Prediction of constitutive A-to-I editing sites from human transcriptomes in the absence of genomic sequences
- Equal contributors
1 Key Laboratory of Computational Biology, CAS-MPG Partner Institute for Computational Biology, Shanghai Institutes for Biological Sciences, Chinese Academy of Sciences, Shanghai 200031, China
2 State Key Laboratory of Molecular Biology, Institute of Biochemistry and Cell Biology, Shanghai Institutes for Biological Sciences, Chinese Academy of Sciences, Shanghai 200031, China
BMC Genomics 2013, 14:206 doi:10.1186/1471-2164-14-206Published: 27 March 2013
Adenosine-to-inosine (A-to-I) RNA editing is recognized as a cellular mechanism for generating both RNA and protein diversity. Inosine base pairs with cytidine during reverse transcription and therefore appears as guanosine during sequencing of cDNA. Current approaches of RNA editing identification largely depend on the comparison between transcriptomes and genomic DNA (gDNA) sequencing datasets from the same individuals, and it has been challenging to identify editing candidates from transcriptomes in the absence of gDNA information.

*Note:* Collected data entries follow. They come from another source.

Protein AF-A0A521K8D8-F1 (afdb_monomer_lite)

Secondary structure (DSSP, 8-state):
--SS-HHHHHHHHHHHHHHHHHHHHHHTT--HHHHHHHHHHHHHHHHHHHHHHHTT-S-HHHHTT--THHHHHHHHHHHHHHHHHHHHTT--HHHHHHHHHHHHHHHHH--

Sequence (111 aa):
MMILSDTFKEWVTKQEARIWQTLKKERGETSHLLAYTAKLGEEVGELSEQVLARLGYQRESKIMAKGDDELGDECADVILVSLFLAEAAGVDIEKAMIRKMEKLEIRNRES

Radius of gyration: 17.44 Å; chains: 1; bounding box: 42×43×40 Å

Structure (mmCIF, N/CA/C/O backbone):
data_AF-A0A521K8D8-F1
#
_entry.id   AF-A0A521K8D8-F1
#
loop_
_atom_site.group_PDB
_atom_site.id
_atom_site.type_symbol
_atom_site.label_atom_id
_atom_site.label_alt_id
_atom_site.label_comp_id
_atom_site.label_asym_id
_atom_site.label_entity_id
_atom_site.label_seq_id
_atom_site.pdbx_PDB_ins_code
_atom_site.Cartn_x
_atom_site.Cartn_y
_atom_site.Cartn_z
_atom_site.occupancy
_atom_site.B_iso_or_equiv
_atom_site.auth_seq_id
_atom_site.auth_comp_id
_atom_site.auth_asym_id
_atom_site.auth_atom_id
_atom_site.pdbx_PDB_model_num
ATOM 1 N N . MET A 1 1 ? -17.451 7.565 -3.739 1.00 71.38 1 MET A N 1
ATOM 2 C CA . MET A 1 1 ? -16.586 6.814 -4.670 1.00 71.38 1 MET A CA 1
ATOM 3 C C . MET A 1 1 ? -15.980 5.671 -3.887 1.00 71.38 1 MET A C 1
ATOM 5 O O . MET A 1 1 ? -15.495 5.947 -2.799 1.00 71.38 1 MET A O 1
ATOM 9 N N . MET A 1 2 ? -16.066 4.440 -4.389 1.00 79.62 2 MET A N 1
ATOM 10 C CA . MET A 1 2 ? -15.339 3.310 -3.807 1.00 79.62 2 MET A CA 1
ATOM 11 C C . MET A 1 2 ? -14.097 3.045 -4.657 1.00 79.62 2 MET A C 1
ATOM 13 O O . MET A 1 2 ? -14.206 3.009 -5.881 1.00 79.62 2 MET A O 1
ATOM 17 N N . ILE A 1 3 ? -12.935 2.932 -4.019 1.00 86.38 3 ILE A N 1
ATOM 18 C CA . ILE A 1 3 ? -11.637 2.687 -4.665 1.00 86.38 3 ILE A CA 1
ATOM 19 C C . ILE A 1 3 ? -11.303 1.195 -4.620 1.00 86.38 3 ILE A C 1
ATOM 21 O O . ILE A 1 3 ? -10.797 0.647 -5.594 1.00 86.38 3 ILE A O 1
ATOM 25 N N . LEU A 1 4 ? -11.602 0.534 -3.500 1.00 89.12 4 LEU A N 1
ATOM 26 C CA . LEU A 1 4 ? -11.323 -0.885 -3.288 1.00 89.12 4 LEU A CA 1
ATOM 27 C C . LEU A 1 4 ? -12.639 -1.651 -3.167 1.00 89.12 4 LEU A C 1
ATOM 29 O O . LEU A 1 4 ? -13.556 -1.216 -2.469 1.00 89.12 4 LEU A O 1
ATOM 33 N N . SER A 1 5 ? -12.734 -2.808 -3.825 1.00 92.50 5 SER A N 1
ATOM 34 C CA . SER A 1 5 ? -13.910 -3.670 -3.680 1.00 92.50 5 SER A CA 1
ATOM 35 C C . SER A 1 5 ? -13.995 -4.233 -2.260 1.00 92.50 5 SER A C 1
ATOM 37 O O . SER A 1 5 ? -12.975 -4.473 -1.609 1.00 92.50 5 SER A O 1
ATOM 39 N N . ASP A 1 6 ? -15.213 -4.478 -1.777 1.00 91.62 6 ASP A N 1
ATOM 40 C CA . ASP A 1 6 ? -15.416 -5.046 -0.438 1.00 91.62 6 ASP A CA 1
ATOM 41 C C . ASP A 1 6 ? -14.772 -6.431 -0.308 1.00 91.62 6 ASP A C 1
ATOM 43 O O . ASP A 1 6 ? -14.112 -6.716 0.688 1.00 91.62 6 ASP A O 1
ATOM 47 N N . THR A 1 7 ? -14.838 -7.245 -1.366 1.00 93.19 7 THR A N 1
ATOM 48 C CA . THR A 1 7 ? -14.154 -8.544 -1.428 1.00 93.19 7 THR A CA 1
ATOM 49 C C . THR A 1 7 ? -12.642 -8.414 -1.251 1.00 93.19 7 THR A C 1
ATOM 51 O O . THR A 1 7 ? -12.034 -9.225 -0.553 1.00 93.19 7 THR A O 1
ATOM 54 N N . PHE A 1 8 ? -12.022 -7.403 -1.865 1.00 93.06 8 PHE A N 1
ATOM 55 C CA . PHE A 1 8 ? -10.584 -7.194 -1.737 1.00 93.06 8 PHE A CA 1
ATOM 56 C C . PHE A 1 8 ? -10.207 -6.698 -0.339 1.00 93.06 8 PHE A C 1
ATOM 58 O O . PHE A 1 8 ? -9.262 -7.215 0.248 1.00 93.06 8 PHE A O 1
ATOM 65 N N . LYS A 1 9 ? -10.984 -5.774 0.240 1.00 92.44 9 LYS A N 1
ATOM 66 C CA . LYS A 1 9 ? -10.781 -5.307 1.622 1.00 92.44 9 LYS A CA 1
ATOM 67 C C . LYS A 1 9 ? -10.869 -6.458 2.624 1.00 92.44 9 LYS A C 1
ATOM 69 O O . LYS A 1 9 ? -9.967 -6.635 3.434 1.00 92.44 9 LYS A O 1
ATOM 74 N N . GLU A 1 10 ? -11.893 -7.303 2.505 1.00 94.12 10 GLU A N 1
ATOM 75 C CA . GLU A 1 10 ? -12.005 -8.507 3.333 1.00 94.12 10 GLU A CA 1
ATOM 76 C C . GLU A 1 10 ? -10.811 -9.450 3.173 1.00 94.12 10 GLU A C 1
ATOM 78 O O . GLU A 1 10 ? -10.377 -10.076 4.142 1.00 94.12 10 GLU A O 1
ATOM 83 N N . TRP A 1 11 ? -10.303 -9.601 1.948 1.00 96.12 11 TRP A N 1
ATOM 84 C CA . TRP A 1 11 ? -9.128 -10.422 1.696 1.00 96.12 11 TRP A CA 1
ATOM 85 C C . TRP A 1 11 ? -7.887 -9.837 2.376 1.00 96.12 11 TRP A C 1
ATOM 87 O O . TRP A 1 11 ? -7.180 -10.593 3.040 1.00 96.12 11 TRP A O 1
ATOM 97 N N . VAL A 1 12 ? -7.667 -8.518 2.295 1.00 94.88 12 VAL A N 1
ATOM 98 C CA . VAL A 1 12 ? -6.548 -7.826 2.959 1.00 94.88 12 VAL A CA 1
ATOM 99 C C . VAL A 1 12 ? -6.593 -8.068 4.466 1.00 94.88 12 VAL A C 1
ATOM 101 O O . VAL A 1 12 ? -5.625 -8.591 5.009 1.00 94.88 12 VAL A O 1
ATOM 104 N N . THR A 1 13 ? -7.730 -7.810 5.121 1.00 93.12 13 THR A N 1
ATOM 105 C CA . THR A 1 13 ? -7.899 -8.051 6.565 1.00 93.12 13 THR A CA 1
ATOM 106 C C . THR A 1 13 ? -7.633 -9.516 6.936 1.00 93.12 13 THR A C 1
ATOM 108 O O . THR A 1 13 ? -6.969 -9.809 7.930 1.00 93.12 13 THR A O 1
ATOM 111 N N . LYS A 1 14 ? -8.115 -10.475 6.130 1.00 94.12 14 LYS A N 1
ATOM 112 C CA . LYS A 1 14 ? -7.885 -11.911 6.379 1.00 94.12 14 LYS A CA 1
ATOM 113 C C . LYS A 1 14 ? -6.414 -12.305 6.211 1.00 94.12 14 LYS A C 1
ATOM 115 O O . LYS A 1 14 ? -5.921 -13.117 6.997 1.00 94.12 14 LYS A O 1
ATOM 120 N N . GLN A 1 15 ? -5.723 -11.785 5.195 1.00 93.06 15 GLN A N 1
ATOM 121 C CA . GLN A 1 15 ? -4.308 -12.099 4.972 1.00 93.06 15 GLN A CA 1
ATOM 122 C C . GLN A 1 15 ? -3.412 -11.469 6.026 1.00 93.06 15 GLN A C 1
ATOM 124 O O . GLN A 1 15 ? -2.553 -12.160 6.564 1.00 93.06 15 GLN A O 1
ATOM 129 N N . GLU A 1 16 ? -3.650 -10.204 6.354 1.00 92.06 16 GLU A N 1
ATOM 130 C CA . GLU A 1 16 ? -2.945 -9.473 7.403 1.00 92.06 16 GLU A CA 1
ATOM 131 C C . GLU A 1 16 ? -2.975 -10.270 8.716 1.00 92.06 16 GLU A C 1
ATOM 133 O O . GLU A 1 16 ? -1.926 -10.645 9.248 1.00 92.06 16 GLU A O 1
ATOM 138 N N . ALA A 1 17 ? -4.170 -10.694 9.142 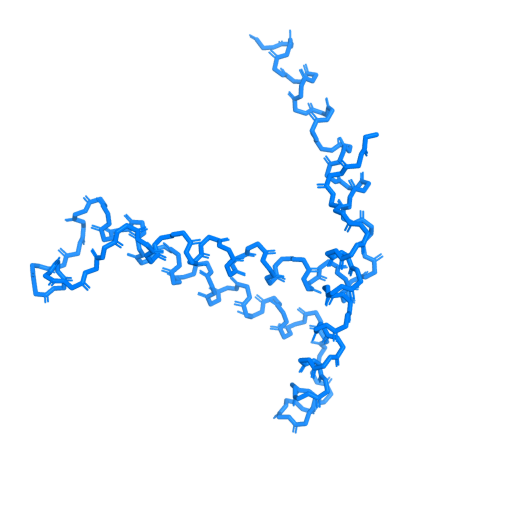1.00 89.31 17 ALA A N 1
ATOM 139 C CA . ALA A 1 17 ? -4.334 -11.477 10.358 1.00 89.31 17 ALA A CA 1
ATOM 140 C C . ALA A 1 17 ? -3.568 -12.810 10.301 1.00 89.31 17 ALA A C 1
ATOM 142 O O . ALA A 1 17 ? -2.986 -13.246 11.295 1.00 89.31 17 ALA A O 1
ATOM 143 N N . ARG A 1 18 ? -3.542 -13.479 9.141 1.00 89.25 18 ARG A N 1
ATOM 144 C CA . ARG A 1 18 ? -2.825 -14.750 8.951 1.00 89.25 18 ARG A CA 1
ATOM 145 C C . ARG A 1 18 ? -1.306 -14.569 8.996 1.00 89.25 18 ARG A C 1
ATOM 147 O O . ARG A 1 18 ? -0.614 -15.361 9.642 1.00 89.25 18 ARG A O 1
ATOM 154 N N . ILE A 1 19 ? -0.795 -13.557 8.303 1.00 86.25 19 ILE A N 1
ATOM 155 C CA . ILE A 1 19 ? 0.633 -13.230 8.250 1.00 86.25 19 ILE A CA 1
ATOM 156 C C . ILE A 1 19 ? 1.110 -12.852 9.649 1.00 86.25 19 ILE A C 1
ATOM 158 O O . ILE A 1 19 ? 2.121 -13.379 10.119 1.00 86.25 19 ILE A O 1
ATOM 162 N N . TRP A 1 20 ? 0.328 -12.053 10.374 1.00 83.62 20 TRP A N 1
ATOM 163 C CA . TRP A 1 20 ? 0.662 -11.657 11.733 1.00 83.62 20 TRP A CA 1
ATOM 164 C C . TRP A 1 20 ? 0.823 -12.828 12.695 1.00 83.62 20 TRP A C 1
ATOM 166 O O . TRP A 1 20 ? 1.776 -12.875 13.473 1.00 83.62 20 TRP A O 1
ATOM 176 N N . GLN A 1 21 ? -0.071 -13.817 12.625 1.00 83.69 21 GLN A N 1
ATOM 177 C CA . GLN A 1 21 ? 0.036 -15.016 13.462 1.00 83.69 21 GLN A CA 1
ATOM 178 C C . GLN A 1 21 ? 1.336 -15.790 13.216 1.00 83.69 21 GLN A C 1
ATOM 180 O O . GLN A 1 21 ? 1.804 -16.505 14.104 1.00 83.69 21 GLN A O 1
ATOM 185 N N . THR A 1 22 ? 1.921 -15.652 12.026 1.00 81.81 22 THR A N 1
ATOM 186 C CA . THR A 1 22 ? 3.219 -16.240 11.678 1.00 81.81 22 THR A CA 1
ATOM 187 C C . THR A 1 22 ? 4.354 -15.364 12.206 1.00 81.81 22 THR A C 1
ATOM 189 O O . THR A 1 22 ? 5.179 -15.836 12.986 1.00 81.81 22 THR A O 1
ATOM 192 N N . LEU A 1 23 ? 4.328 -14.063 11.906 1.00 75.56 23 LEU A N 1
ATOM 193 C CA . LEU A 1 23 ? 5.358 -13.110 12.333 1.00 75.56 23 LEU A CA 1
ATOM 194 C C . LEU A 1 23 ? 5.487 -13.005 13.856 1.00 75.56 23 LEU A C 1
ATOM 196 O O . LEU A 1 23 ? 6.600 -12.931 14.370 1.00 75.56 23 LEU A O 1
ATOM 200 N N . LYS A 1 24 ? 4.377 -13.058 14.600 1.00 77.62 24 LYS A N 1
ATOM 201 C CA . LYS A 1 24 ? 4.386 -13.048 16.070 1.00 77.62 24 LYS A CA 1
ATOM 202 C C . LYS A 1 24 ? 5.127 -14.255 16.656 1.00 77.62 24 LYS A C 1
ATOM 204 O O . LYS A 1 24 ? 5.772 -14.135 17.696 1.00 77.62 24 LYS A O 1
ATOM 209 N N . LYS A 1 25 ? 5.057 -15.419 16.000 1.00 74.56 25 LYS A N 1
ATOM 210 C CA . LYS A 1 25 ? 5.790 -16.622 16.431 1.00 74.56 25 LYS A CA 1
ATOM 211 C C . LYS A 1 25 ? 7.292 -16.489 16.195 1.00 74.56 25 LYS A C 1
ATOM 213 O O . LYS A 1 25 ? 8.068 -16.984 17.002 1.00 74.56 25 LYS A O 1
ATOM 218 N N . GLU A 1 26 ? 7.686 -15.822 15.115 1.00 72.44 26 GLU A N 1
ATOM 219 C CA . GLU A 1 26 ? 9.088 -15.667 14.714 1.00 72.44 26 GLU A CA 1
ATOM 220 C C . GLU A 1 26 ? 9.788 -14.495 15.414 1.00 72.44 26 GLU A C 1
ATOM 222 O O . GLU A 1 26 ? 10.961 -14.596 15.765 1.00 72.44 26 GLU A O 1
ATOM 227 N N . ARG A 1 27 ? 9.078 -13.380 15.630 1.00 69.56 27 ARG A N 1
ATOM 228 C CA . ARG A 1 27 ? 9.643 -12.104 16.109 1.00 69.56 27 ARG A CA 1
ATOM 229 C C . ARG A 1 27 ? 9.226 -11.719 17.537 1.00 69.56 27 ARG A C 1
ATOM 231 O O . ARG A 1 27 ? 9.596 -10.641 18.005 1.00 69.56 27 ARG A O 1
ATOM 238 N N . GLY A 1 28 ? 8.473 -12.567 18.241 1.00 68.56 28 GLY A N 1
ATOM 239 C CA . GLY A 1 28 ? 8.037 -12.319 19.622 1.00 68.56 28 GLY A CA 1
ATOM 240 C C . GLY A 1 28 ? 7.080 -11.125 19.749 1.00 68.56 28 GLY A C 1
ATOM 241 O O . GLY A 1 28 ? 6.248 -10.894 18.876 1.00 68.56 28 GLY A O 1
ATOM 242 N N . GLU A 1 29 ? 7.191 -10.339 20.826 1.00 64.94 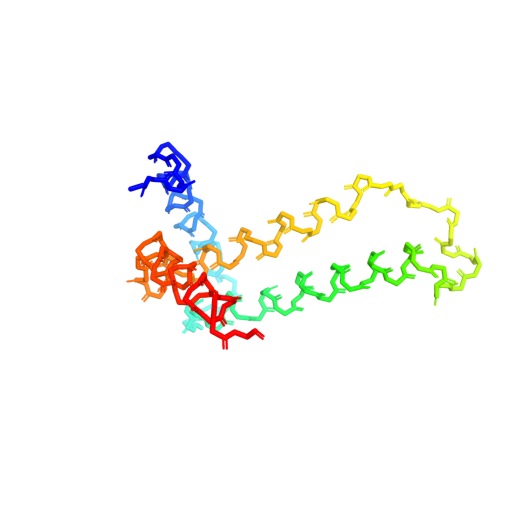29 GLU A N 1
ATOM 243 C CA . GLU A 1 29 ? 6.357 -9.140 21.061 1.00 64.94 29 GLU A CA 1
ATOM 244 C C . GLU A 1 29 ? 6.790 -7.896 20.257 1.00 64.94 29 GLU A C 1
ATOM 246 O O . GLU A 1 29 ? 6.542 -6.758 20.658 1.00 64.94 29 GLU A O 1
ATOM 251 N N . THR A 1 30 ? 7.454 -8.076 19.113 1.00 69.81 30 THR A N 1
ATOM 252 C CA . THR A 1 30 ? 7.787 -6.944 18.237 1.00 69.81 30 THR A CA 1
ATOM 253 C C . THR A 1 30 ? 6.504 -6.2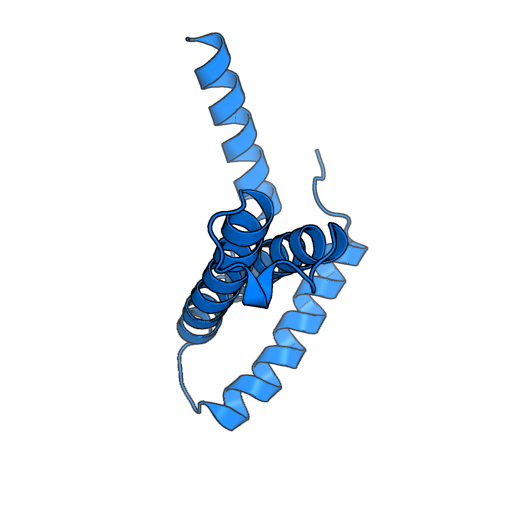31 17.800 1.00 69.81 30 THR A C 1
ATOM 255 O O . THR A 1 30 ? 5.518 -6.883 17.482 1.00 69.81 30 THR A O 1
ATOM 258 N N . SER A 1 31 ? 6.493 -4.893 17.771 1.00 82.06 31 SER A N 1
ATOM 259 C CA . SER A 1 31 ? 5.316 -4.127 17.336 1.00 82.06 31 SER A CA 1
ATOM 260 C C . SER A 1 31 ? 4.901 -4.502 15.910 1.00 82.06 31 SER A C 1
ATOM 262 O O . SER A 1 31 ? 5.730 -4.533 15.000 1.00 82.06 31 SER A O 1
ATOM 264 N N . HIS A 1 32 ? 3.602 -4.726 15.716 1.00 83.44 32 HIS A N 1
ATOM 265 C CA . HIS A 1 32 ? 2.995 -5.073 14.432 1.00 83.44 32 HIS A CA 1
ATOM 266 C C . HIS A 1 32 ? 3.369 -4.075 13.323 1.00 83.44 32 HIS A C 1
ATOM 268 O O . HIS A 1 32 ? 3.762 -4.447 12.219 1.00 83.44 32 HIS A O 1
ATOM 274 N N . LEU A 1 33 ? 3.360 -2.789 13.680 1.00 89.81 33 LEU A N 1
ATOM 275 C CA . LEU A 1 33 ? 3.736 -1.685 12.803 1.00 89.81 33 LEU A CA 1
ATOM 276 C C . LEU A 1 33 ? 5.215 -1.722 12.427 1.00 89.81 33 LEU A C 1
ATOM 278 O O . LEU A 1 33 ? 5.565 -1.415 11.291 1.00 89.81 33 LEU A O 1
ATOM 282 N N . LEU A 1 34 ? 6.088 -2.108 13.361 1.00 90.75 34 LEU A N 1
ATOM 283 C CA . LEU A 1 34 ? 7.524 -2.188 13.101 1.00 90.75 34 LEU A CA 1
ATOM 284 C C . LEU A 1 34 ? 7.835 -3.300 12.095 1.00 90.75 34 LEU A C 1
ATOM 286 O O . LEU A 1 34 ? 8.657 -3.099 11.205 1.00 90.75 34 LEU A O 1
ATOM 290 N N . ALA A 1 35 ? 7.157 -4.446 12.211 1.00 89.81 35 ALA A N 1
ATOM 291 C CA . ALA A 1 35 ? 7.327 -5.557 11.282 1.00 89.81 35 ALA A CA 1
ATOM 292 C C . ALA A 1 35 ? 6.936 -5.161 9.850 1.00 89.81 35 ALA A C 1
ATOM 294 O O . ALA A 1 35 ? 7.746 -5.322 8.938 1.00 89.81 35 ALA A O 1
ATOM 295 N N . TYR A 1 36 ? 5.752 -4.570 9.660 1.00 92.81 36 TYR A N 1
ATOM 296 C CA . TYR A 1 36 ? 5.326 -4.113 8.335 1.00 92.81 36 TYR A CA 1
ATOM 297 C C . TYR A 1 36 ? 6.139 -2.928 7.814 1.00 92.81 36 TYR A C 1
ATOM 299 O O . TYR A 1 36 ? 6.383 -2.852 6.619 1.00 92.81 36 TYR A O 1
ATOM 307 N N . THR A 1 37 ? 6.619 -2.034 8.682 1.00 94.62 37 THR A N 1
ATOM 308 C CA . THR A 1 37 ? 7.510 -0.938 8.261 1.00 94.62 37 THR A CA 1
ATOM 309 C C . THR A 1 37 ? 8.841 -1.478 7.738 1.00 94.62 37 THR A C 1
ATOM 311 O O . THR A 1 37 ? 9.327 -1.013 6.711 1.00 94.62 37 THR A O 1
ATOM 314 N N . ALA A 1 38 ? 9.424 -2.472 8.415 1.00 92.81 38 ALA A N 1
ATOM 315 C CA . ALA A 1 38 ? 10.640 -3.125 7.941 1.00 92.81 38 ALA A CA 1
ATOM 316 C C . ALA A 1 38 ? 10.396 -3.846 6.608 1.00 92.81 38 ALA A C 1
ATOM 318 O O . ALA A 1 38 ? 11.152 -3.634 5.664 1.00 92.81 38 ALA A O 1
ATOM 319 N N . LYS A 1 39 ? 9.302 -4.615 6.511 1.00 93.00 39 LYS A N 1
ATOM 320 C CA . LYS A 1 39 ? 8.937 -5.333 5.284 1.00 93.00 39 LYS A CA 1
ATOM 321 C C . LYS A 1 39 ? 8.683 -4.382 4.113 1.00 93.00 39 LYS A C 1
ATOM 323 O O . LYS A 1 39 ? 9.167 -4.628 3.022 1.00 93.00 39 LYS A O 1
ATOM 328 N N . LEU A 1 40 ? 8.026 -3.247 4.353 1.00 97.06 40 LEU A N 1
ATOM 329 C CA . LEU A 1 40 ? 7.823 -2.214 3.335 1.00 97.06 40 LEU A CA 1
ATOM 330 C C . LEU A 1 40 ? 9.155 -1.675 2.796 1.00 97.06 40 LEU A C 1
ATOM 332 O O . LEU A 1 40 ? 9.273 -1.403 1.606 1.00 97.06 40 LEU A O 1
ATOM 336 N N . GLY A 1 41 ? 10.159 -1.522 3.664 1.00 97.44 41 GLY A N 1
ATOM 337 C CA . GLY A 1 41 ? 11.505 -1.133 3.249 1.00 97.44 41 GLY A CA 1
ATOM 338 C C . GLY A 1 41 ? 12.183 -2.169 2.347 1.00 97.44 41 GLY A C 1
ATOM 339 O O . GLY A 1 41 ? 12.885 -1.775 1.419 1.00 97.44 41 GLY A O 1
ATOM 340 N N . GLU A 1 42 ? 11.954 -3.463 2.598 1.00 96.88 42 GLU A N 1
ATOM 341 C CA . GLU A 1 42 ? 12.428 -4.557 1.738 1.00 96.88 42 GLU A CA 1
ATOM 342 C C . GLU A 1 42 ? 11.782 -4.465 0.344 1.00 96.88 42 GLU A C 1
ATOM 344 O O . GLU A 1 42 ? 12.516 -4.314 -0.630 1.00 96.88 42 GLU A O 1
ATOM 349 N N . GLU A 1 43 ? 10.444 -4.407 0.252 1.00 97.88 43 GLU A N 1
ATOM 350 C CA . GLU A 1 43 ? 9.740 -4.371 -1.050 1.00 97.88 43 GLU A CA 1
ATOM 351 C C . GLU A 1 43 ? 10.104 -3.134 -1.882 1.00 97.88 43 GLU A C 1
ATOM 353 O O . GLU A 1 43 ? 10.264 -3.191 -3.097 1.00 97.88 43 GLU A O 1
ATOM 358 N N . VAL A 1 44 ? 10.283 -1.974 -1.238 1.00 98.12 44 VAL A N 1
ATOM 359 C CA . VAL A 1 44 ? 10.728 -0.761 -1.946 1.00 98.12 44 VAL A CA 1
ATOM 360 C C . VAL A 1 44 ? 12.147 -0.933 -2.499 1.00 98.12 44 VAL A C 1
ATOM 362 O O . VAL A 1 44 ? 12.469 -0.380 -3.556 1.00 98.12 44 VAL A O 1
ATOM 365 N N . GLY A 1 45 ? 13.005 -1.682 -1.803 1.00 95.75 45 GLY A N 1
ATOM 366 C CA . GLY A 1 45 ? 14.342 -2.034 -2.271 1.00 95.75 45 GLY A CA 1
ATOM 367 C C . GLY A 1 45 ? 14.304 -2.948 -3.496 1.00 95.75 45 GLY A C 1
ATOM 368 O O . GLY A 1 45 ? 14.995 -2.665 -4.477 1.00 95.75 45 GLY A O 1
ATOM 369 N N . GLU A 1 46 ? 13.466 -3.983 -3.463 1.00 93.94 46 GLU A N 1
ATOM 370 C CA . GLU A 1 46 ? 13.273 -4.931 -4.569 1.00 93.94 46 GLU A CA 1
ATOM 371 C C . GLU A 1 46 ? 12.675 -4.231 -5.804 1.00 93.94 46 GLU A C 1
ATOM 373 O O . GLU A 1 46 ? 13.254 -4.291 -6.897 1.00 93.94 46 GLU A O 1
ATOM 378 N N . LEU A 1 47 ? 11.649 -3.393 -5.613 1.00 95.06 47 LEU A N 1
ATOM 379 C CA . LEU A 1 47 ? 11.115 -2.511 -6.656 1.00 95.06 47 LEU A CA 1
ATOM 380 C C . LEU A 1 47 ? 12.192 -1.586 -7.244 1.00 95.06 47 LEU A C 1
ATOM 382 O O . LEU A 1 47 ? 12.293 -1.425 -8.464 1.00 95.06 47 LEU A O 1
ATOM 386 N N . SER A 1 48 ? 13.022 -0.978 -6.393 1.00 93.62 48 SER A N 1
ATOM 387 C CA . SER A 1 48 ? 14.118 -0.112 -6.845 1.00 93.62 48 SER A CA 1
ATOM 388 C C . SER A 1 48 ? 15.129 -0.879 -7.701 1.00 93.62 48 SER A C 1
ATOM 390 O O . SER A 1 48 ? 15.624 -0.340 -8.695 1.00 93.62 48 SER A O 1
ATOM 392 N N . GLU A 1 49 ? 15.416 -2.141 -7.366 1.00 89.56 49 GLU A N 1
ATOM 393 C CA . GLU A 1 49 ? 16.284 -2.999 -8.176 1.00 89.56 49 GLU A CA 1
ATOM 394 C C . GLU A 1 49 ? 15.702 -3.227 -9.580 1.00 89.56 49 GLU A C 1
ATOM 396 O O . GLU A 1 49 ? 16.459 -3.124 -10.555 1.00 89.56 49 GLU A O 1
ATOM 401 N N . GLN A 1 50 ? 14.386 -3.451 -9.709 1.00 88.56 50 GLN A N 1
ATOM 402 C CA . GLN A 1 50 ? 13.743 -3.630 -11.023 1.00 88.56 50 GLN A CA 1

We have developed a new strategy to accurately predict constitutive RNA editing sites from publicly available human RNA-seq datasets in the absence of relevant genomic sequences. Our approach establishes new parameters to increase the ability to map mismatches and to minimize sequencing/mapping errors and unreported genome variations. We identified 695 novel constitutive A-to-I editing sites that appear in clusters (named “editing boxes”) in multiple samples and which exhibit spatial and dynamic regulation across human tissues. Some of these editing boxes are enriched in non-repetitive regions lacking inverted repeat structures and contain an extremely high conversion frequency of As to Is. We validated a number of editing boxes in multiple human cell lines and confirmed that ADAR1 is responsible for the observed promiscuous editing events in non-repetitive regions, further expanding our knowledge of the catalytic substrate of A-to-I RNA editing by ADAR enzymes.
The approach we present here provides a novel way of identifying A-to-I RNA editing events by analyzing only RNA-seq datasets. This method has allowed us to gain new insights into RNA editing and should also aid in the identification of more constitutive A-to-I editing sites from additional transcriptomes.